A comparable pattern was observed when combining IPCA with SMOTE. While maintaining similar accuracy levels (98.3–98.7%) and F1-scores, IPCA required slightly longer training times due to its incremental nature. Nevertheless, its ability to process data in small batches makes it advantageous for large-scale or streaming IDS scenarios where memory efficiency and adaptability are crucial.

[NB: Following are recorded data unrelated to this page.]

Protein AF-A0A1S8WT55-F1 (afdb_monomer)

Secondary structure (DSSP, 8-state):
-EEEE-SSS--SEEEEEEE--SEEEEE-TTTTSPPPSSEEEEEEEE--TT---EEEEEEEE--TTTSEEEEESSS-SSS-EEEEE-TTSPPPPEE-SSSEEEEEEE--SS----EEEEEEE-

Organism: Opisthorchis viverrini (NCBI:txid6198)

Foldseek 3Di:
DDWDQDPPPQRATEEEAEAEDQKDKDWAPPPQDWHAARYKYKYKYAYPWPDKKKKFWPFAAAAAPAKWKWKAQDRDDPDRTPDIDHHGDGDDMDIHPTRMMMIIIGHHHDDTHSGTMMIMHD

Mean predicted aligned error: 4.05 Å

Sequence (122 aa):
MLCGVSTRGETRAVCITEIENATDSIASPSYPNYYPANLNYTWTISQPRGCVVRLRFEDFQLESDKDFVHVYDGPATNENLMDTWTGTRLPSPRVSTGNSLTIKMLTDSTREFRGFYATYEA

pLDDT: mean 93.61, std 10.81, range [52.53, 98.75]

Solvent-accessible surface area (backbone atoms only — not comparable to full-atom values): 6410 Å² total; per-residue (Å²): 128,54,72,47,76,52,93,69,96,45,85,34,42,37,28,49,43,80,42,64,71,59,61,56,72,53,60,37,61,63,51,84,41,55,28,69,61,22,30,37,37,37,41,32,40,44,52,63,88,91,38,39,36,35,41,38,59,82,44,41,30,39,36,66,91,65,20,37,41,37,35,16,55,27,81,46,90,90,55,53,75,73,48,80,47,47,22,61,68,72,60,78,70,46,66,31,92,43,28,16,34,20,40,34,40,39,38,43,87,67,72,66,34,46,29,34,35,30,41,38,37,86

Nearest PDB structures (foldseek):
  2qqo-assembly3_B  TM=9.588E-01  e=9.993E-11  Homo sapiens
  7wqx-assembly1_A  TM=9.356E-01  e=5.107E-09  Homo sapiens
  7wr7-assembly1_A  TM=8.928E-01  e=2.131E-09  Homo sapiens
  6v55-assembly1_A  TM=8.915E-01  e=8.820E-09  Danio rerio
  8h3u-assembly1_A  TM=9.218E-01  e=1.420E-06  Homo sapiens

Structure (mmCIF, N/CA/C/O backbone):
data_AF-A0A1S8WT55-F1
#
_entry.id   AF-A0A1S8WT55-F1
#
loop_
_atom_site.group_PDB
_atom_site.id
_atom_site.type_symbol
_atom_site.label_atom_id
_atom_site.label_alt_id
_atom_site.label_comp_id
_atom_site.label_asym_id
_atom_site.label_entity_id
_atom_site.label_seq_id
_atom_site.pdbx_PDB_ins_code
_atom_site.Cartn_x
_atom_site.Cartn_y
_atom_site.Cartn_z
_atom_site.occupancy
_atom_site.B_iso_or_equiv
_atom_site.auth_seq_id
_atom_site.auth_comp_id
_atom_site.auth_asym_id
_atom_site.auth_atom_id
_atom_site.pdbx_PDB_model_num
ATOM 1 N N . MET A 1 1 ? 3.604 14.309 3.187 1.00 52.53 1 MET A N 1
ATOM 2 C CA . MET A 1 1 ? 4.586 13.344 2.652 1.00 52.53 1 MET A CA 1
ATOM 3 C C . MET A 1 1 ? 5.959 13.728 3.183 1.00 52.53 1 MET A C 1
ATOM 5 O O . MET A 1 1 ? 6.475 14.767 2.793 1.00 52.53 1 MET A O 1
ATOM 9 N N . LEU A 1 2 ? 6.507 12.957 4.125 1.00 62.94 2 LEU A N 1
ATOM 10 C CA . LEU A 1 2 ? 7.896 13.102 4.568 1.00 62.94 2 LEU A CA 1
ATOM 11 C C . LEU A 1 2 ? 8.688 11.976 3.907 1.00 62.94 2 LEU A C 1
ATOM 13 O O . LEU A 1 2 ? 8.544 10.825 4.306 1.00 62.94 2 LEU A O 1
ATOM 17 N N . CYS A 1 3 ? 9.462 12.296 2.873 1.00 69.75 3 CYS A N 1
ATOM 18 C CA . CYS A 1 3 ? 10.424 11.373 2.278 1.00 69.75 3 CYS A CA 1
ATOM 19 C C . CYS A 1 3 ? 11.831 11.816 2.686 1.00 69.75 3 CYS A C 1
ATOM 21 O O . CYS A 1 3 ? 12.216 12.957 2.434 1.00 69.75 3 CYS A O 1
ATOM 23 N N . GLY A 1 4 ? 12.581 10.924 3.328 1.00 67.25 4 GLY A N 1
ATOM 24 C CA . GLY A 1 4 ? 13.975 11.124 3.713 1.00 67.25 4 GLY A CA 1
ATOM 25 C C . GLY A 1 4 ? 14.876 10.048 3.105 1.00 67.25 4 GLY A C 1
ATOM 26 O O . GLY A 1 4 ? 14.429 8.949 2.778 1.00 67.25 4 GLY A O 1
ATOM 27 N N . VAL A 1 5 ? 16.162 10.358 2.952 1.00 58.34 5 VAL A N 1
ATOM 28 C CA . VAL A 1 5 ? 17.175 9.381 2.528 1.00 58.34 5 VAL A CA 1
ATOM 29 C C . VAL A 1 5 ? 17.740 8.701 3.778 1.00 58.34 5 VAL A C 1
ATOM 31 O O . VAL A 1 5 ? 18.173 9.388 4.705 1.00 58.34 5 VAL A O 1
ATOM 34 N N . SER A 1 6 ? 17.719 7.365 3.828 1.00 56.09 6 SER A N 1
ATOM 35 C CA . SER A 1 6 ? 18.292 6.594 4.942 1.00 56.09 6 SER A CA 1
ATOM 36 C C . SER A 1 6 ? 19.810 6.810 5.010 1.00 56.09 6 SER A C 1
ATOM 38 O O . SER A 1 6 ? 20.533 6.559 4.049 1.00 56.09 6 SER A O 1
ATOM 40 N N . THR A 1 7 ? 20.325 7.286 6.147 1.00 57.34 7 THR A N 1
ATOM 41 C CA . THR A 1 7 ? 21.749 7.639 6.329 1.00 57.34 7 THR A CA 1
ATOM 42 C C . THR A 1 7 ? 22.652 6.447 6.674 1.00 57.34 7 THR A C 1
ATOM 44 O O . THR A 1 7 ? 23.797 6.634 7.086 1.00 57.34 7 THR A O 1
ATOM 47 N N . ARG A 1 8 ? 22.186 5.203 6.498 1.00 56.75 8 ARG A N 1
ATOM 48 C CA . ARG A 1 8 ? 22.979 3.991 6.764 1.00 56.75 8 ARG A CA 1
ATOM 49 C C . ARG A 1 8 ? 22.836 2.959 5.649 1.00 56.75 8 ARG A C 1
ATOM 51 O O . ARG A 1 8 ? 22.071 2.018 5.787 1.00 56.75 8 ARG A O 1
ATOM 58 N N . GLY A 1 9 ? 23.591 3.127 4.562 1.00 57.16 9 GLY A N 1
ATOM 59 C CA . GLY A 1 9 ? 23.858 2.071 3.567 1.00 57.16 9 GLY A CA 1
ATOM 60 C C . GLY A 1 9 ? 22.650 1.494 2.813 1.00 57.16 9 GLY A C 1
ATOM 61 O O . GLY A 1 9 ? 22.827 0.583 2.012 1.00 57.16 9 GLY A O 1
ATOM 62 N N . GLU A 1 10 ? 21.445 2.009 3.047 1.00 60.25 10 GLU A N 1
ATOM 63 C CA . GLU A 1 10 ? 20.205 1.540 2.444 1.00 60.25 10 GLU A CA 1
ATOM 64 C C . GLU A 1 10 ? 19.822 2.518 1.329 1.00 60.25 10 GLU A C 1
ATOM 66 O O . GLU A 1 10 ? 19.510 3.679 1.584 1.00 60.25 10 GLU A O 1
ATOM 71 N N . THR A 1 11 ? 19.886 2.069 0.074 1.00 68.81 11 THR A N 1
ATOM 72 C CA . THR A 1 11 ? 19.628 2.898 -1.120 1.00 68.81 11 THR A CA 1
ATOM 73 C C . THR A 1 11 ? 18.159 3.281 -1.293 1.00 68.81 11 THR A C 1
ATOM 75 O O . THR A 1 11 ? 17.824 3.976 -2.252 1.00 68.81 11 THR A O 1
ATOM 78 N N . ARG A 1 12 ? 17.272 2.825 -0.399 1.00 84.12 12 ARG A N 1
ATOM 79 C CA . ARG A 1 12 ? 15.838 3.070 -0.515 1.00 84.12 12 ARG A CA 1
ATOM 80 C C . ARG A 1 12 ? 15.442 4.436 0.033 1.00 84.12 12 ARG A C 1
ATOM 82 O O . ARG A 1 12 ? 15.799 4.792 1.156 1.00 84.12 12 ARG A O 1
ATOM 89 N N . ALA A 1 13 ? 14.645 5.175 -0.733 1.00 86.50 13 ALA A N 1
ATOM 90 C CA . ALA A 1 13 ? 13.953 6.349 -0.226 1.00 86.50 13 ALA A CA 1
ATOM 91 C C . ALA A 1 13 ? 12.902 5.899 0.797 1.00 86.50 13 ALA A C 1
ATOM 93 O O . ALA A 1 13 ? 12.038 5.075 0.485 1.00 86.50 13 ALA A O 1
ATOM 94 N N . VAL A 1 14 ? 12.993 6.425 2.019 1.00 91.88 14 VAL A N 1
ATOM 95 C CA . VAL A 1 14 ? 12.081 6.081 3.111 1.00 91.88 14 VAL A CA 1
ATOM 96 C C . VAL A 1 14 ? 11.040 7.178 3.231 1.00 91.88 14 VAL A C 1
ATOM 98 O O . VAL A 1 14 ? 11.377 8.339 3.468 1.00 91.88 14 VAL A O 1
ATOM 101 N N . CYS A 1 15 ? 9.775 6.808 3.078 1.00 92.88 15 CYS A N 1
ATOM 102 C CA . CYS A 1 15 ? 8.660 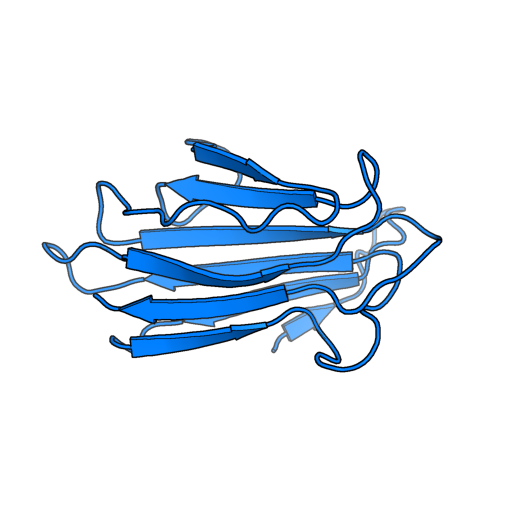7.737 3.124 1.00 92.88 15 CYS A CA 1
ATOM 103 C C . CYS A 1 15 ? 7.583 7.234 4.078 1.00 92.88 15 CYS A C 1
ATOM 105 O O . CYS A 1 15 ? 7.247 6.051 4.071 1.00 92.88 15 CYS A O 1
ATOM 107 N N . ILE A 1 16 ? 7.027 8.141 4.879 1.00 93.62 16 ILE A N 1
ATOM 108 C CA . ILE A 1 16 ? 5.955 7.822 5.828 1.00 93.62 16 ILE A CA 1
ATOM 109 C C . ILE A 1 16 ? 4.803 8.809 5.637 1.00 93.62 16 ILE A C 1
ATOM 111 O O . ILE A 1 16 ? 5.003 9.998 5.356 1.00 93.62 16 ILE A O 1
ATOM 115 N N . THR A 1 17 ? 3.575 8.307 5.728 1.00 95.31 17 THR A N 1
ATOM 116 C CA . THR A 1 17 ? 2.346 9.104 5.729 1.00 95.31 17 THR A CA 1
ATOM 117 C C . THR A 1 17 ? 1.378 8.547 6.766 1.00 95.31 17 THR A C 1
ATOM 119 O O . THR A 1 17 ? 0.952 7.402 6.660 1.00 95.31 17 THR A O 1
ATOM 122 N N . GLU A 1 18 ? 1.031 9.380 7.741 1.00 95.75 18 GLU A N 1
ATOM 123 C CA . GLU A 1 18 ? -0.004 9.104 8.739 1.00 95.75 18 GLU A CA 1
ATOM 124 C C . GLU A 1 18 ? -1.331 9.689 8.253 1.00 95.75 18 GLU A C 1
ATOM 126 O O . GLU A 1 18 ? -1.358 10.803 7.719 1.00 95.75 18 GLU A O 1
ATOM 131 N N . ILE A 1 19 ? -2.413 8.928 8.395 1.00 96.75 19 ILE A N 1
ATOM 132 C CA . ILE A 1 19 ? -3.717 9.263 7.833 1.00 96.75 19 ILE A CA 1
ATOM 133 C C . ILE A 1 19 ? -4.808 9.041 8.879 1.00 96.75 19 ILE A C 1
ATOM 135 O O . ILE A 1 19 ? -4.922 7.954 9.439 1.00 96.75 19 ILE A O 1
ATOM 139 N N . GLU A 1 20 ? -5.635 10.063 9.093 1.00 96.88 20 GLU A N 1
ATOM 140 C CA . GLU A 1 20 ? -6.721 10.051 10.088 1.00 96.88 20 GLU A CA 1
ATOM 141 C C . GLU A 1 20 ? -8.112 10.303 9.477 1.00 96.88 20 GLU A C 1
ATOM 143 O O . GLU A 1 20 ? -9.122 10.254 10.177 1.00 96.88 20 GLU A O 1
ATOM 148 N N . ASN A 1 21 ? -8.196 10.567 8.166 1.00 96.88 21 ASN A N 1
ATOM 149 C CA . ASN A 1 21 ? -9.477 10.733 7.471 1.00 96.88 21 ASN A CA 1
ATOM 150 C C . ASN A 1 21 ? -10.280 9.428 7.544 1.00 96.88 21 ASN A C 1
ATOM 152 O O . ASN A 1 21 ? -9.707 8.355 7.396 1.00 96.88 21 ASN A O 1
ATOM 156 N N . ALA A 1 22 ? -11.601 9.496 7.731 1.00 95.44 22 ALA A N 1
ATOM 157 C CA . ALA A 1 22 ? -12.438 8.292 7.815 1.00 95.44 22 ALA A CA 1
ATOM 158 C C . ALA A 1 22 ? -12.545 7.544 6.476 1.00 95.44 22 ALA A C 1
ATOM 160 O O . ALA A 1 22 ? -12.676 6.326 6.459 1.00 95.44 22 ALA A O 1
ATOM 161 N N . THR A 1 23 ? -12.483 8.268 5.357 1.00 97.69 23 THR A N 1
ATOM 162 C CA . THR A 1 23 ? -12.527 7.715 4.000 1.00 97.69 23 THR A CA 1
ATOM 163 C C . THR A 1 23 ? -11.593 8.505 3.096 1.00 97.69 23 THR A C 1
ATOM 165 O O . THR A 1 23 ? -11.669 9.736 3.086 1.00 97.69 23 THR A O 1
ATOM 168 N N . ASP A 1 24 ? -10.757 7.833 2.313 1.00 97.69 24 ASP A N 1
ATOM 169 C CA . ASP A 1 24 ? -9.893 8.466 1.309 1.00 97.69 24 ASP A CA 1
ATOM 170 C C . ASP A 1 24 ? -9.336 7.391 0.357 1.00 97.69 24 ASP A C 1
ATOM 172 O O . ASP A 1 24 ? -9.780 6.238 0.340 1.00 97.69 24 ASP A O 1
ATOM 176 N N . SER A 1 25 ? -8.332 7.762 -0.429 1.00 97.75 25 SER A N 1
ATOM 177 C CA . SER A 1 25 ? -7.550 6.854 -1.254 1.00 97.75 25 SER A CA 1
ATOM 178 C C . SER A 1 25 ? -6.057 6.927 -0.943 1.00 97.75 25 SER A C 1
ATOM 180 O O . SER A 1 25 ? -5.537 7.944 -0.488 1.00 97.75 25 SER A O 1
ATOM 182 N N . ILE A 1 26 ? -5.360 5.827 -1.214 1.00 97.94 26 ILE A N 1
ATOM 183 C CA . ILE A 1 26 ? -3.902 5.743 -1.234 1.00 97.94 26 ILE A CA 1
ATOM 184 C C . ILE A 1 26 ? -3.454 5.179 -2.580 1.00 97.94 26 ILE A C 1
ATOM 186 O O . ILE A 1 26 ? -4.124 4.340 -3.181 1.00 97.94 26 ILE A O 1
ATOM 190 N N . ALA A 1 27 ? -2.302 5.629 -3.058 1.00 98.25 27 ALA A N 1
ATOM 191 C CA . ALA A 1 27 ? -1.737 5.156 -4.311 1.00 98.25 27 ALA A CA 1
ATOM 192 C C . ALA A 1 27 ? -0.219 5.068 -4.215 1.00 98.25 27 ALA A C 1
ATOM 194 O O . ALA A 1 27 ? 0.407 5.807 -3.445 1.00 98.25 27 ALA A O 1
ATOM 195 N N . SER A 1 28 ? 0.376 4.196 -5.026 1.00 98.06 28 SER A N 1
ATOM 196 C CA . SER A 1 28 ? 1.824 4.182 -5.207 1.00 98.06 28 SER A CA 1
ATOM 197 C C . SER A 1 28 ? 2.314 5.556 -5.682 1.00 98.06 28 SER A C 1
ATOM 199 O O . SER A 1 28 ? 1.606 6.237 -6.434 1.00 98.06 28 SER A O 1
ATOM 201 N N . PRO A 1 29 ? 3.529 5.986 -5.295 1.00 95.75 29 PRO A N 1
ATOM 202 C CA . PRO A 1 29 ? 4.064 7.258 -5.763 1.00 95.75 29 PRO A CA 1
ATOM 203 C C . PRO A 1 29 ? 4.057 7.324 -7.294 1.00 95.75 29 PRO A C 1
ATOM 205 O O . PRO A 1 29 ? 4.330 6.328 -7.957 1.00 95.75 29 PRO A O 1
ATOM 208 N N . SER A 1 30 ? 3.735 8.497 -7.838 1.00 96.00 30 SER A N 1
ATOM 209 C CA . SER A 1 30 ? 3.613 8.767 -9.280 1.00 96.00 30 SER A CA 1
ATOM 210 C C . SER A 1 30 ? 2.422 8.135 -10.009 1.00 96.00 30 SER A C 1
ATOM 212 O O . SER A 1 30 ? 2.247 8.455 -11.186 1.00 96.00 30 SER A O 1
ATOM 214 N N . TYR A 1 31 ? 1.579 7.321 -9.357 1.00 97.38 31 TYR A N 1
ATOM 215 C CA . TYR A 1 31 ? 0.378 6.749 -9.983 1.00 97.38 31 TYR A CA 1
ATOM 216 C C . TYR A 1 31 ? -0.469 7.844 -10.677 1.00 97.38 31 TYR A C 1
ATOM 218 O O . TYR A 1 31 ? -0.707 8.893 -10.070 1.00 97.38 31 TYR A O 1
ATOM 226 N N . PRO A 1 32 ? -0.929 7.648 -11.934 1.00 97.44 32 PRO A N 1
ATOM 227 C CA . PRO A 1 32 ? -0.922 6.399 -12.710 1.00 97.44 32 PRO A CA 1
ATOM 228 C C . PRO A 1 32 ? 0.337 6.166 -13.571 1.00 97.44 32 PRO A C 1
ATOM 230 O O . PRO A 1 32 ? 0.341 5.271 -14.417 1.00 97.44 32 PRO A O 1
ATOM 233 N N . ASN A 1 33 ? 1.393 6.965 -13.405 1.00 98.19 33 ASN A N 1
ATOM 234 C CA . ASN A 1 33 ? 2.705 6.672 -13.989 1.00 98.19 33 ASN A CA 1
ATOM 235 C C . ASN A 1 33 ? 3.442 5.612 -13.160 1.00 98.19 33 ASN A C 1
ATOM 237 O O . ASN A 1 33 ? 2.966 5.188 -12.108 1.00 98.19 33 ASN A O 1
ATOM 241 N N . TYR A 1 34 ? 4.609 5.183 -13.641 1.00 98.25 34 TYR A N 1
ATOM 242 C CA . TYR A 1 34 ? 5.367 4.136 -12.968 1.00 98.25 34 TYR A CA 1
ATOM 243 C C . TYR A 1 34 ? 5.918 4.591 -11.616 1.00 98.25 34 TYR A C 1
ATOM 245 O O . TYR A 1 34 ? 6.380 5.730 -11.478 1.00 98.25 34 TYR A O 1
ATOM 253 N N . TYR A 1 35 ? 5.872 3.699 -10.626 1.00 97.38 35 TYR A N 1
ATOM 254 C CA . TYR A 1 35 ? 6.445 3.976 -9.312 1.00 97.38 35 TYR A CA 1
ATOM 255 C C . TYR A 1 35 ? 7.974 4.105 -9.385 1.00 97.38 35 TYR A C 1
ATOM 257 O O . TYR A 1 35 ? 8.600 3.477 -10.224 1.00 97.38 35 TYR A O 1
ATOM 265 N N . PRO A 1 36 ? 8.615 4.899 -8.517 1.00 95.75 36 PRO A N 1
ATOM 266 C CA . PRO A 1 36 ? 10.072 4.922 -8.410 1.00 95.75 36 PRO A CA 1
ATOM 267 C C . PRO A 1 36 ? 10.695 3.586 -7.957 1.00 95.75 36 PRO A C 1
ATOM 269 O O . PRO A 1 36 ? 10.143 2.869 -7.119 1.00 95.75 36 PRO A O 1
ATOM 272 N N . ALA A 1 37 ? 11.905 3.307 -8.439 1.00 95.56 37 ALA A N 1
ATOM 273 C CA . ALA A 1 37 ? 12.766 2.257 -7.900 1.00 95.56 37 ALA A CA 1
ATOM 274 C C . ALA A 1 37 ? 13.236 2.589 -6.474 1.00 95.56 37 ALA A C 1
ATOM 276 O O . ALA A 1 37 ? 13.301 3.756 -6.078 1.00 95.56 37 ALA A O 1
ATOM 277 N N . ASN A 1 38 ? 13.674 1.572 -5.738 1.00 94.38 38 ASN A N 1
ATOM 278 C CA . ASN A 1 38 ? 14.250 1.674 -4.402 1.00 94.38 38 ASN A CA 1
ATOM 279 C C . ASN A 1 38 ? 13.349 2.452 -3.428 1.00 94.38 38 ASN A C 1
ATOM 281 O O . ASN A 1 38 ? 13.779 3.402 -2.775 1.00 94.38 38 ASN A O 1
ATOM 285 N N . LEU A 1 39 ? 12.088 2.058 -3.305 1.00 94.31 39 LEU A N 1
ATOM 286 C CA . LEU A 1 39 ? 11.153 2.661 -2.363 1.00 94.31 39 LEU A CA 1
ATOM 287 C C . LEU A 1 39 ? 10.996 1.827 -1.102 1.00 94.31 39 LEU A C 1
ATOM 289 O O . LEU A 1 39 ? 10.994 0.597 -1.126 1.00 94.31 39 LEU A O 1
ATOM 293 N N . ASN A 1 40 ? 10.812 2.538 0.003 1.00 96.00 40 ASN A N 1
ATOM 294 C CA . ASN A 1 40 ? 10.275 2.037 1.253 1.00 96.00 40 ASN A CA 1
ATOM 295 C C . ASN A 1 40 ? 9.221 3.037 1.739 1.00 96.00 40 ASN A C 1
ATOM 297 O O . ASN A 1 40 ? 9.517 3.959 2.501 1.00 96.00 40 ASN A O 1
ATOM 301 N N . TYR A 1 41 ? 8.001 2.891 1.224 1.00 96.56 41 TYR A N 1
ATOM 302 C CA . TYR A 1 41 ? 6.894 3.798 1.510 1.00 96.56 41 TYR A CA 1
ATOM 303 C C . TYR A 1 41 ? 5.917 3.134 2.474 1.00 96.56 41 TYR A C 1
ATOM 305 O O . TYR A 1 41 ? 5.449 2.033 2.206 1.00 96.56 41 TYR A O 1
ATOM 313 N N . THR A 1 42 ? 5.596 3.799 3.580 1.00 97.62 42 THR A N 1
ATOM 314 C CA . THR A 1 42 ? 4.617 3.326 4.562 1.00 97.62 42 THR A CA 1
ATOM 315 C C . THR A 1 42 ? 3.465 4.322 4.702 1.00 97.62 42 THR A C 1
ATOM 317 O O . THR A 1 42 ? 3.688 5.518 4.895 1.00 97.62 42 THR A O 1
ATOM 320 N N . TRP A 1 43 ? 2.237 3.820 4.615 1.00 97.81 43 TRP A N 1
ATOM 321 C CA . TRP A 1 43 ? 1.011 4.526 4.972 1.00 97.81 43 TRP A CA 1
ATOM 322 C C . TRP A 1 43 ? 0.426 3.875 6.218 1.00 97.81 43 TRP A C 1
ATOM 324 O O . TRP A 1 43 ? 0.224 2.663 6.228 1.00 97.81 43 TRP A O 1
ATOM 334 N N . THR A 1 44 ? 0.120 4.662 7.240 1.00 97.75 44 THR A N 1
ATOM 335 C CA . THR A 1 44 ? -0.573 4.185 8.438 1.00 97.75 44 THR A CA 1
ATOM 336 C C . THR A 1 44 ? -1.897 4.918 8.544 1.00 97.75 44 THR A C 1
ATOM 338 O O . THR A 1 44 ? -1.934 6.142 8.655 1.00 97.75 44 THR A O 1
ATOM 341 N N . ILE A 1 45 ? -2.990 4.163 8.471 1.00 98.06 45 ILE A N 1
ATOM 342 C CA . ILE A 1 45 ? -4.348 4.679 8.625 1.00 98.06 45 ILE A CA 1
ATOM 343 C C . ILE A 1 45 ? -4.760 4.411 10.065 1.00 98.06 45 ILE A C 1
ATOM 345 O O . ILE A 1 45 ? -4.746 3.259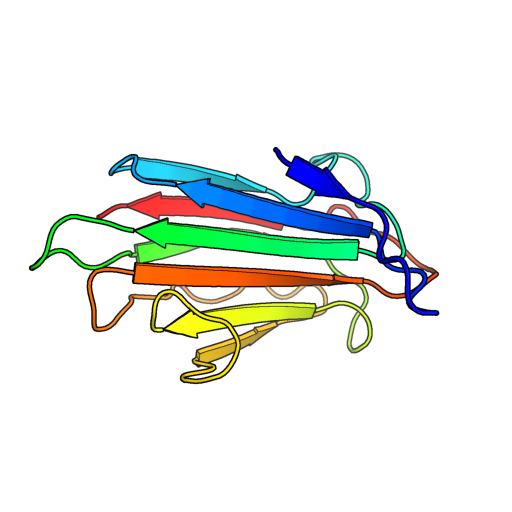 10.495 1.00 98.06 45 ILE A O 1
ATOM 349 N N . SER A 1 46 ? -5.128 5.455 10.800 1.00 97.69 46 SER A N 1
ATOM 350 C CA . SER A 1 46 ? -5.563 5.371 12.193 1.00 97.69 46 SER A CA 1
ATOM 351 C C . SER A 1 46 ? -6.916 6.041 12.376 1.00 97.69 46 SER A C 1
ATOM 353 O O . SER A 1 46 ? -7.130 7.168 11.948 1.00 97.69 46 SER A O 1
ATOM 355 N N . GLN A 1 47 ? -7.829 5.339 13.033 1.00 97.81 47 GLN A N 1
ATOM 356 C CA . GLN A 1 47 ? -9.204 5.766 13.274 1.00 97.81 47 GLN A CA 1
ATOM 357 C C . GLN A 1 47 ? -9.491 5.863 14.775 1.00 97.81 47 GLN A C 1
ATOM 359 O O . GLN A 1 47 ? -8.724 5.337 15.591 1.00 97.81 47 GLN A O 1
ATOM 364 N N . PRO A 1 48 ? -10.603 6.496 15.189 1.00 97.31 48 PRO A N 1
ATOM 365 C CA . PRO A 1 48 ? -11.062 6.426 16.570 1.00 97.31 48 PRO A CA 1
ATOM 366 C C . PRO A 1 48 ? -11.228 4.978 17.061 1.00 97.31 48 PRO A C 1
ATOM 368 O O . PRO A 1 48 ? -11.526 4.056 16.299 1.00 97.31 48 PRO A O 1
ATOM 371 N N . ARG A 1 49 ? -11.052 4.763 18.371 1.00 96.00 49 ARG A N 1
ATOM 372 C CA . ARG A 1 49 ? -11.234 3.437 18.984 1.00 96.00 49 ARG A CA 1
ATOM 373 C C . ARG A 1 49 ? -12.655 2.923 18.746 1.00 96.00 49 ARG A C 1
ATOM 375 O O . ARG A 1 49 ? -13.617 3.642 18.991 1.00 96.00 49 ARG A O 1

Overall, integrating SMOTE with PCA-based dimensionality reduction provides a balanced and scalable solution for intrusion detection. Although SMOTE alone can introduce minor performance fluctuations, its combination with PCA or IPCA preserves high classification accuracy while substantially improving computational efficiency.

5. Conclusions

This research presents an approach for automated intrusion detection using the UNSW-NB15 dataset, a large-scale collection of over 2 million instances defined by 49 features. After separating the data into training and testing sets, we initially applied three different classification algorithms: Decision Tree, SVM, and Logistic Regression. To address the challenge of high dimensionality and show its impact on performance, we applied both Batch PCA and Incremental PCA. Furthermore, to optimize model performance and ensure robustness, we utilized k-fold cross-validation for hyperparameter tuning, a process that ensured we identified the truly optimal hyperparameters for a more robust and applicable model. Our approach demonstrates how these techniques can be applied to large datasets to improve efficiency and effectiveness. Despite a minor drop in accuracy, the significant reduction in prediction time is a worthwhile trade-off. This study not only demonstrates the effectiveness of machine learning for network protection but also highlights the crucial role of dimensionality reduction in accurately identifying the minority attack class. Future directions include extending the framework with a deeper hybrid feature extraction, integrating variational techniques, and validating on other known datasets such as CICIDS2017 and ToN-IoT.